Yes, communist totalitarianism. Yes, Marx and Lenin and Mao. Yes, the
Soviet Union and the People's Republic of China. Yes, the greatest
experiment in government through mass murder in history: between 45
million and 72 million victims of the state in China, 20 million in the Soviet
Union, 2.3 million in Pol Pot's Cambodia, 2 million in North Korea, 1
million in Eastern Europe, 1 million in Vietnam, 1.7 million in Africa, and so
on. As reckoned by the leftist French scholar Stephane Courtois in his
recently published "Black Book of Communism," the butcher's bill for
Marx and Lenin's big idea adds up to somewhere between 85 million and
100 million dead on four continents. Yes, for every blessed one of those
necessarily broken eggs.

Yes, fascism, the Gulag, the Cultural Revolution, the jailing and the
torturing and the expelling of Jews and Christians and intellectuals and
democrats. Yes, the Moscow spy machine that ran the American
Communist Party as an espionage center, that nearly destroyed the
American labor movement and that corrupted and crippled American
liberalism not once but twice. Yes to all that, say the cute old folks in the
Times. And about all that, the Times speaks nary a word.

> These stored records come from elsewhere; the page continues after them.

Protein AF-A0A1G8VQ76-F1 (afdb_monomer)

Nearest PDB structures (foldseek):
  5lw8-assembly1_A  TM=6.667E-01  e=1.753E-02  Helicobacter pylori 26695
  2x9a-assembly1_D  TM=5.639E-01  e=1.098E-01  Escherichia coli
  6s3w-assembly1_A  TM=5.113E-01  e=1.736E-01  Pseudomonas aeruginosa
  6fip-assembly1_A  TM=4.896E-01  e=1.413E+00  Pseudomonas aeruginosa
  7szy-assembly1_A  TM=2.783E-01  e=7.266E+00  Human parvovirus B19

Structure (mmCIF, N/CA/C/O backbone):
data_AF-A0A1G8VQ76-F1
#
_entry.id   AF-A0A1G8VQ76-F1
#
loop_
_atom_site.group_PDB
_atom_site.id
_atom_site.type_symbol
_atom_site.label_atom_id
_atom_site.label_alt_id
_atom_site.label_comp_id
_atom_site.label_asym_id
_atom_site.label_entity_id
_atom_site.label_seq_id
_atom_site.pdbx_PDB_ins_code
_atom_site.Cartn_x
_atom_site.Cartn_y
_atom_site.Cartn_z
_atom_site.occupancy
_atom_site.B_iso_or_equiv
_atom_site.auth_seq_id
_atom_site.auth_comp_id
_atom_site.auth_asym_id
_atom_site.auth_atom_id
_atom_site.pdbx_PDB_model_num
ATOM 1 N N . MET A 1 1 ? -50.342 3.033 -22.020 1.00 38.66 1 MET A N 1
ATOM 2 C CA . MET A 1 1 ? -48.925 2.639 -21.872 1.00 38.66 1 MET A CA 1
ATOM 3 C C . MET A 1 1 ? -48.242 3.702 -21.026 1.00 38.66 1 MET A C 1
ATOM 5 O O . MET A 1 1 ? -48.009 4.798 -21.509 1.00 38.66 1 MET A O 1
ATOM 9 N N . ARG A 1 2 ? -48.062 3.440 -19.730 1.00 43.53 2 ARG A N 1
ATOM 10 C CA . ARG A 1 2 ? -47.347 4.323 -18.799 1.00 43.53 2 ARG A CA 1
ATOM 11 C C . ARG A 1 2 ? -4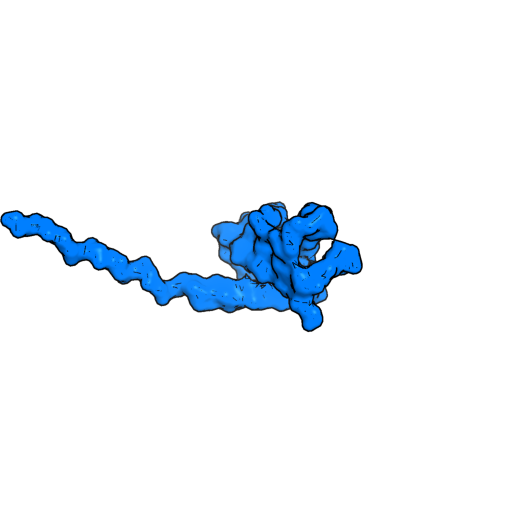6.197 3.500 -18.238 1.00 43.53 2 ARG A C 1
ATOM 13 O O . ARG A 1 2 ? -46.421 2.678 -17.360 1.00 43.53 2 ARG A O 1
ATOM 20 N N . ALA A 1 3 ? -45.011 3.676 -18.798 1.00 48.22 3 ALA A N 1
ATOM 21 C CA . ALA A 1 3 ? -43.781 3.137 -18.243 1.00 48.22 3 ALA A CA 1
ATOM 22 C C . ALA A 1 3 ? -42.684 4.179 -18.496 1.00 48.22 3 ALA A C 1
ATOM 24 O O . ALA A 1 3 ? -42.454 4.567 -19.633 1.00 48.22 3 ALA A O 1
ATOM 25 N N . VAL A 1 4 ? -42.244 4.846 -17.431 1.00 54.50 4 VAL A N 1
ATOM 26 C CA . VAL A 1 4 ? -40.944 4.606 -16.779 1.00 54.50 4 VAL A CA 1
ATOM 27 C C . VAL A 1 4 ? -39.897 5.546 -17.366 1.00 54.50 4 VAL A C 1
ATOM 29 O O . VAL A 1 4 ? -39.304 5.239 -18.387 1.00 54.50 4 VAL A O 1
ATOM 32 N N . VAL A 1 5 ? -39.645 6.661 -16.676 1.00 51.53 5 VAL A N 1
ATOM 33 C CA . VAL A 1 5 ? -38.316 7.290 -16.626 1.00 51.53 5 VAL A CA 1
ATOM 34 C C . VAL A 1 5 ? -38.163 7.944 -15.253 1.00 51.53 5 VAL A C 1
ATOM 36 O O . VAL A 1 5 ? -38.481 9.113 -15.066 1.00 51.53 5 VAL A O 1
ATOM 39 N N . VAL A 1 6 ? -37.702 7.170 -14.273 1.00 53.84 6 VAL A N 1
ATOM 40 C CA . VAL A 1 6 ? -37.031 7.711 -13.083 1.00 53.84 6 VAL A CA 1
ATOM 41 C C . VAL A 1 6 ? -35.815 6.820 -12.820 1.00 53.84 6 VAL A C 1
ATOM 43 O O . VAL A 1 6 ? -35.819 5.969 -11.941 1.00 53.84 6 VAL A O 1
ATOM 46 N N . LEU A 1 7 ? -34.787 6.966 -13.658 1.00 50.66 7 LEU A N 1
ATOM 47 C CA . LEU A 1 7 ? -33.397 6.684 -13.289 1.00 50.66 7 LEU A CA 1
ATOM 48 C C . LEU A 1 7 ? -32.816 8.072 -12.982 1.00 50.66 7 LEU A C 1
ATOM 50 O O . LEU A 1 7 ? -32.823 8.939 -13.845 1.00 50.66 7 LEU A O 1
ATOM 54 N N . GLY A 1 8 ? -32.460 8.418 -11.752 1.00 53.59 8 GLY A N 1
ATOM 55 C CA . GLY A 1 8 ? -31.429 7.741 -10.975 1.00 53.59 8 GLY A CA 1
ATOM 56 C C . GLY A 1 8 ? -30.175 8.621 -10.973 1.00 53.59 8 GLY A C 1
ATOM 57 O O . GLY A 1 8 ? -29.135 8.209 -11.465 1.00 53.59 8 GLY A O 1
ATOM 58 N N . LEU A 1 9 ? -30.287 9.857 -10.472 1.00 52.03 9 LEU A N 1
ATOM 59 C CA . LEU A 1 9 ? -29.156 10.769 -10.270 1.00 52.03 9 LEU A CA 1
ATOM 60 C C . LEU A 1 9 ? -28.792 10.776 -8.782 1.00 52.03 9 LEU A C 1
ATOM 62 O O . LEU A 1 9 ? -29.182 11.670 -8.038 1.00 52.03 9 LEU A O 1
ATOM 66 N N . ILE A 1 10 ? -28.069 9.748 -8.341 1.00 57.62 10 ILE A N 1
ATOM 67 C CA . ILE A 1 10 ? -27.401 9.743 -7.031 1.00 57.62 10 ILE A CA 1
ATOM 68 C C . ILE A 1 10 ? -25.964 9.269 -7.229 1.00 57.62 10 ILE A C 1
ATOM 70 O O . ILE A 1 10 ? -25.578 8.196 -6.785 1.00 57.62 10 ILE A O 1
ATOM 74 N N . ILE A 1 11 ? -25.159 10.049 -7.942 1.00 55.38 11 ILE A N 1
ATOM 75 C CA . ILE A 1 11 ? -23.706 9.879 -7.939 1.00 55.38 11 ILE A CA 1
ATOM 76 C C . ILE A 1 11 ? -23.126 11.273 -8.143 1.00 55.38 11 ILE A C 1
ATOM 78 O O . ILE A 1 11 ? -23.397 11.853 -9.184 1.00 55.38 11 ILE A O 1
ATOM 82 N N . CYS A 1 12 ? -22.443 11.825 -7.130 1.00 48.06 12 CYS A N 1
ATOM 83 C CA . CYS A 1 12 ? -21.375 12.847 -7.235 1.00 48.06 12 CYS A CA 1
ATOM 84 C C . CYS A 1 12 ? -21.057 13.530 -5.883 1.00 48.06 12 CYS A C 1
ATOM 86 O O . CYS A 1 12 ? -20.843 14.735 -5.829 1.00 48.06 12 CYS A O 1
ATOM 88 N N . ALA A 1 13 ? -20.997 12.787 -4.771 1.00 46.81 13 ALA A N 1
ATOM 89 C CA . ALA A 1 13 ? -20.494 13.332 -3.496 1.00 46.81 13 ALA A CA 1
ATOM 90 C C . ALA A 1 13 ? -19.321 12.535 -2.886 1.00 46.81 13 ALA A C 1
ATOM 92 O O . ALA A 1 13 ? -18.822 12.895 -1.824 1.00 46.81 13 ALA A O 1
ATOM 93 N N . GLY A 1 14 ? -18.866 11.455 -3.537 1.00 49.59 14 GLY A N 1
ATOM 94 C CA . GLY A 1 14 ? -17.878 10.528 -2.964 1.00 49.59 14 GLY A CA 1
ATOM 95 C C . GLY A 1 14 ? -16.415 10.759 -3.361 1.00 49.59 14 GLY A C 1
ATOM 96 O O . GLY A 1 14 ? -15.526 10.295 -2.656 1.00 49.59 14 GLY A O 1
ATOM 97 N N . THR A 1 15 ? -16.130 11.459 -4.463 1.00 51.47 15 THR A N 1
ATOM 98 C CA . THR A 1 15 ? -14.774 11.482 -5.050 1.00 51.47 15 THR A CA 1
ATOM 99 C C . THR A 1 15 ? -13.825 12.469 -4.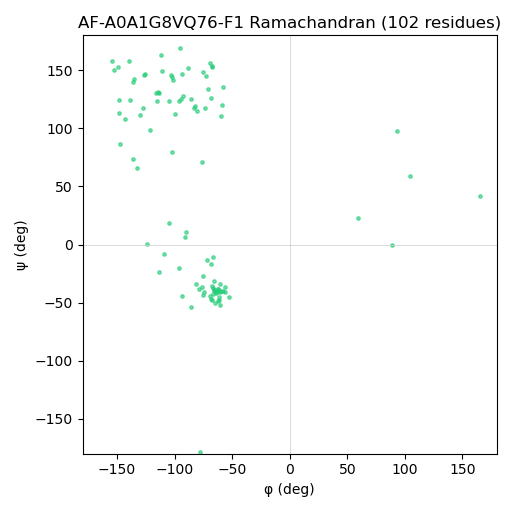370 1.00 51.47 15 THR A C 1
ATOM 101 O O . THR A 1 15 ? -12.645 12.166 -4.224 1.00 51.47 15 THR A O 1
ATOM 104 N N . ALA A 1 16 ? -14.328 13.609 -3.884 1.00 51.00 16 ALA A N 1
ATOM 105 C CA . ALA A 1 16 ? -13.487 14.630 -3.253 1.00 51.00 16 ALA A CA 1
ATOM 106 C C . ALA A 1 16 ? -12.818 14.127 -1.961 1.00 51.00 16 ALA A C 1
ATOM 108 O O . ALA A 1 16 ? -11.632 14.349 -1.744 1.00 51.00 16 ALA A O 1
ATOM 109 N N . ARG A 1 17 ? -13.558 13.381 -1.129 1.00 53.31 17 ARG A N 1
ATOM 110 C CA . ARG A 1 17 ? -13.037 12.876 0.153 1.00 53.31 17 ARG A CA 1
ATOM 111 C C . ARG A 1 17 ? -12.079 11.697 0.004 1.00 53.31 17 ARG A C 1
ATOM 113 O O . ARG A 1 17 ? -11.231 11.508 0.867 1.00 53.31 17 ARG A O 1
ATOM 120 N N . ALA A 1 18 ? -12.220 10.906 -1.060 1.00 59.06 18 ALA A N 1
ATOM 121 C CA . ALA A 1 18 ? -11.311 9.797 -1.337 1.00 59.06 18 ALA A CA 1
ATOM 122 C C . ALA A 1 18 ? -9.919 10.314 -1.731 1.00 59.06 18 ALA A C 1
ATOM 124 O O . ALA A 1 18 ? -8.927 9.846 -1.187 1.00 59.06 18 ALA A O 1
ATOM 125 N N . SER A 1 19 ? -9.861 11.336 -2.592 1.00 62.03 19 SER A N 1
ATOM 126 C CA . SER A 1 19 ? -8.595 11.938 -3.026 1.00 62.03 19 SER A CA 1
ATOM 127 C C . SER A 1 19 ? -7.865 12.662 -1.887 1.00 62.03 19 SER A C 1
ATOM 129 O O . SER A 1 19 ? -6.663 12.482 -1.724 1.00 62.03 19 SER A O 1
ATOM 131 N N . GLU A 1 20 ? -8.579 13.416 -1.045 1.00 64.12 20 GLU A N 1
ATOM 132 C CA . GLU A 1 20 ? -7.973 14.092 0.113 1.00 64.12 20 GLU A CA 1
ATOM 133 C C . GLU A 1 20 ? -7.426 13.088 1.144 1.00 64.12 20 GLU A C 1
ATOM 135 O O . GLU A 1 20 ? -6.329 13.261 1.675 1.00 64.12 20 GLU A O 1
ATOM 140 N N . LEU A 1 21 ? -8.156 11.992 1.386 1.00 71.00 21 LEU A N 1
ATOM 141 C CA . LEU A 1 21 ? -7.702 10.911 2.259 1.00 71.00 21 LEU A CA 1
ATOM 142 C C . LEU A 1 21 ? -6.476 10.187 1.684 1.00 71.00 21 LEU A C 1
ATOM 144 O O . LEU A 1 21 ? -5.575 9.858 2.451 1.00 71.00 21 LEU A O 1
ATOM 148 N N . GLU A 1 22 ? -6.417 9.957 0.368 1.00 72.69 22 GLU A N 1
ATOM 149 C CA . GLU A 1 22 ? -5.242 9.364 -0.285 1.00 72.69 22 GLU A CA 1
ATOM 150 C C . GLU A 1 22 ? -3.993 10.230 -0.116 1.00 72.69 22 GLU A C 1
ATOM 152 O O . GLU A 1 22 ? -2.957 9.709 0.291 1.00 72.69 22 GLU A O 1
ATOM 157 N N . VAL A 1 23 ? -4.088 11.541 -0.367 1.00 71.69 23 VAL A N 1
ATOM 158 C CA . VAL A 1 23 ? -2.945 12.461 -0.227 1.00 71.69 23 VAL A CA 1
ATOM 159 C C . VAL A 1 23 ? -2.459 12.495 1.222 1.00 71.69 23 VAL A C 1
ATOM 161 O O . VAL A 1 23 ? -1.276 12.283 1.483 1.00 71.69 23 VAL A O 1
ATOM 164 N N . LEU A 1 24 ? -3.376 12.656 2.182 1.00 72.88 24 LEU A N 1
ATOM 165 C CA . LEU A 1 24 ? -3.037 12.679 3.608 1.00 72.88 24 LEU A CA 1
ATOM 166 C C . LEU A 1 24 ? -2.423 11.360 4.096 1.00 72.88 24 LEU A C 1
ATOM 168 O O . LEU A 1 24 ? -1.532 11.373 4.949 1.00 72.88 24 LEU A O 1
ATOM 172 N N . LEU A 1 25 ? -2.909 10.217 3.599 1.00 78.75 25 LEU A N 1
ATOM 173 C CA . LEU A 1 25 ? -2.349 8.907 3.932 1.00 78.75 25 LEU A CA 1
ATOM 174 C C . LEU A 1 25 ? -0.950 8.749 3.343 1.00 78.75 25 LEU A C 1
ATOM 176 O O . LEU A 1 25 ? -0.043 8.349 4.071 1.00 78.75 25 LEU A O 1
ATOM 180 N N . SER A 1 26 ? -0.760 9.098 2.071 1.00 75.56 26 SER A N 1
ATOM 181 C CA . SER A 1 26 ? 0.537 9.002 1.401 1.00 75.56 26 SER A CA 1
ATOM 182 C C . SER A 1 26 ? 1.588 9.914 2.036 1.00 75.56 26 SER A C 1
ATOM 184 O O . SER A 1 26 ? 2.701 9.451 2.276 1.00 75.56 26 SER A O 1
ATOM 186 N N . GLU A 1 27 ? 1.241 11.147 2.423 1.00 79.81 27 GLU A N 1
ATOM 187 C CA . GLU A 1 27 ? 2.156 12.050 3.141 1.00 79.81 27 GLU A CA 1
ATOM 188 C C . GLU A 1 27 ? 2.532 11.518 4.532 1.00 79.81 27 GLU A C 1
ATOM 190 O O . GLU A 1 27 ? 3.714 11.425 4.878 1.00 79.81 27 GLU A O 1
ATOM 195 N N . LYS A 1 28 ? 1.536 11.127 5.342 1.00 81.44 28 LYS A N 1
ATOM 196 C CA . LYS A 1 28 ? 1.782 10.649 6.715 1.00 81.44 28 LYS A CA 1
ATOM 197 C C . LYS A 1 28 ? 2.552 9.336 6.743 1.00 81.44 28 LYS A C 1
ATOM 199 O O . LYS A 1 28 ? 3.400 9.142 7.613 1.00 81.44 28 LYS A O 1
ATOM 204 N N . ILE A 1 29 ? 2.246 8.432 5.816 1.00 83.56 29 ILE A N 1
ATOM 205 C CA . ILE A 1 29 ? 2.930 7.145 5.711 1.00 83.56 29 ILE A CA 1
ATOM 206 C C . ILE A 1 29 ? 4.325 7.348 5.115 1.00 83.56 29 ILE A C 1
ATOM 208 O O . ILE A 1 29 ? 5.273 6.758 5.628 1.00 83.56 29 ILE A O 1
ATOM 212 N N . GLY A 1 30 ? 4.476 8.212 4.105 1.00 79.56 30 GLY A N 1
ATOM 213 C CA . GLY A 1 30 ? 5.749 8.484 3.432 1.00 79.56 30 GLY A CA 1
ATOM 214 C C . GLY A 1 30 ? 6.864 8.933 4.379 1.00 79.56 30 GLY A C 1
ATOM 215 O O . GLY A 1 30 ? 7.995 8.484 4.233 1.00 79.56 30 GLY A O 1
ATOM 216 N N . GLY A 1 31 ? 6.546 9.714 5.417 1.00 81.88 31 GLY A N 1
ATOM 217 C CA . GLY A 1 31 ? 7.532 10.135 6.424 1.00 81.88 31 GLY A CA 1
ATOM 218 C C . GLY A 1 31 ? 8.069 9.014 7.333 1.00 81.88 31 GLY A C 1
ATOM 219 O O . GLY A 1 31 ? 9.092 9.194 7.987 1.00 81.88 31 GLY A O 1
ATOM 220 N N . CYS A 1 32 ? 7.392 7.865 7.394 1.00 86.94 32 CYS A N 1
ATOM 221 C CA . CYS A 1 32 ? 7.774 6.711 8.220 1.00 86.94 32 CYS A CA 1
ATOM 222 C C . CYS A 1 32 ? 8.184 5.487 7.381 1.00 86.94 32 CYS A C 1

At Sunset Hall, writes Ms. Rimer, "the library has an extensive collection of
books on Marxism, Trotsky, Mao and the Rosenberg trial, as well as the
complete works of Shakespeare. There is a framed certificate from the
American Civil Liberties Union honoring Sunset Hall's 'tradition of activism'
on one wall, a picture of Paul Robeson on another and, on a shelf, a bust
of Lenin. At 101, Jacob Darnov, a rabbi's son from Russia, who was a
messenger in the Bolshevik army, is unwavering in his admiration for Lenin.
'He's the greatest politician we ever had in this world,' said Mr. Darnov,
whose other hero is Leo Tolstoy." And then there is Glady Foreman, 90,
who, writes Rimer, "proudly recalls how, at the age of 8, she was
proclaimed 'a little Socialist' by her father" and who predicts "Socialism,
crushed to the earth, will rise again."

If a Times reporter found a brave little band of aging Nazis, who kept a
bust of Hitler in the living room and who declared that fascism would rise
again, and wrote this up cute -- well, this simply could never happen. But a
Times reporter writes Darnov and Foreman and company up cute -- and
the editors say: That is cute. Put it on A-1.

Why did they do this extraordinary thing? They did it because to them it is
not extraordinary. They did it because they think it really is heartwarming
that the Sunset Hall folks are sustained by their old faith, and they assume
that it will be heartwarming to their readers as well. And the awful thing is,
they are probably right.
washingtonpost.com

Nice to know there will be a place in the sun for a "faithful" poster on this thread and others incapable of seeing beyond their ideology, no matter how heinous.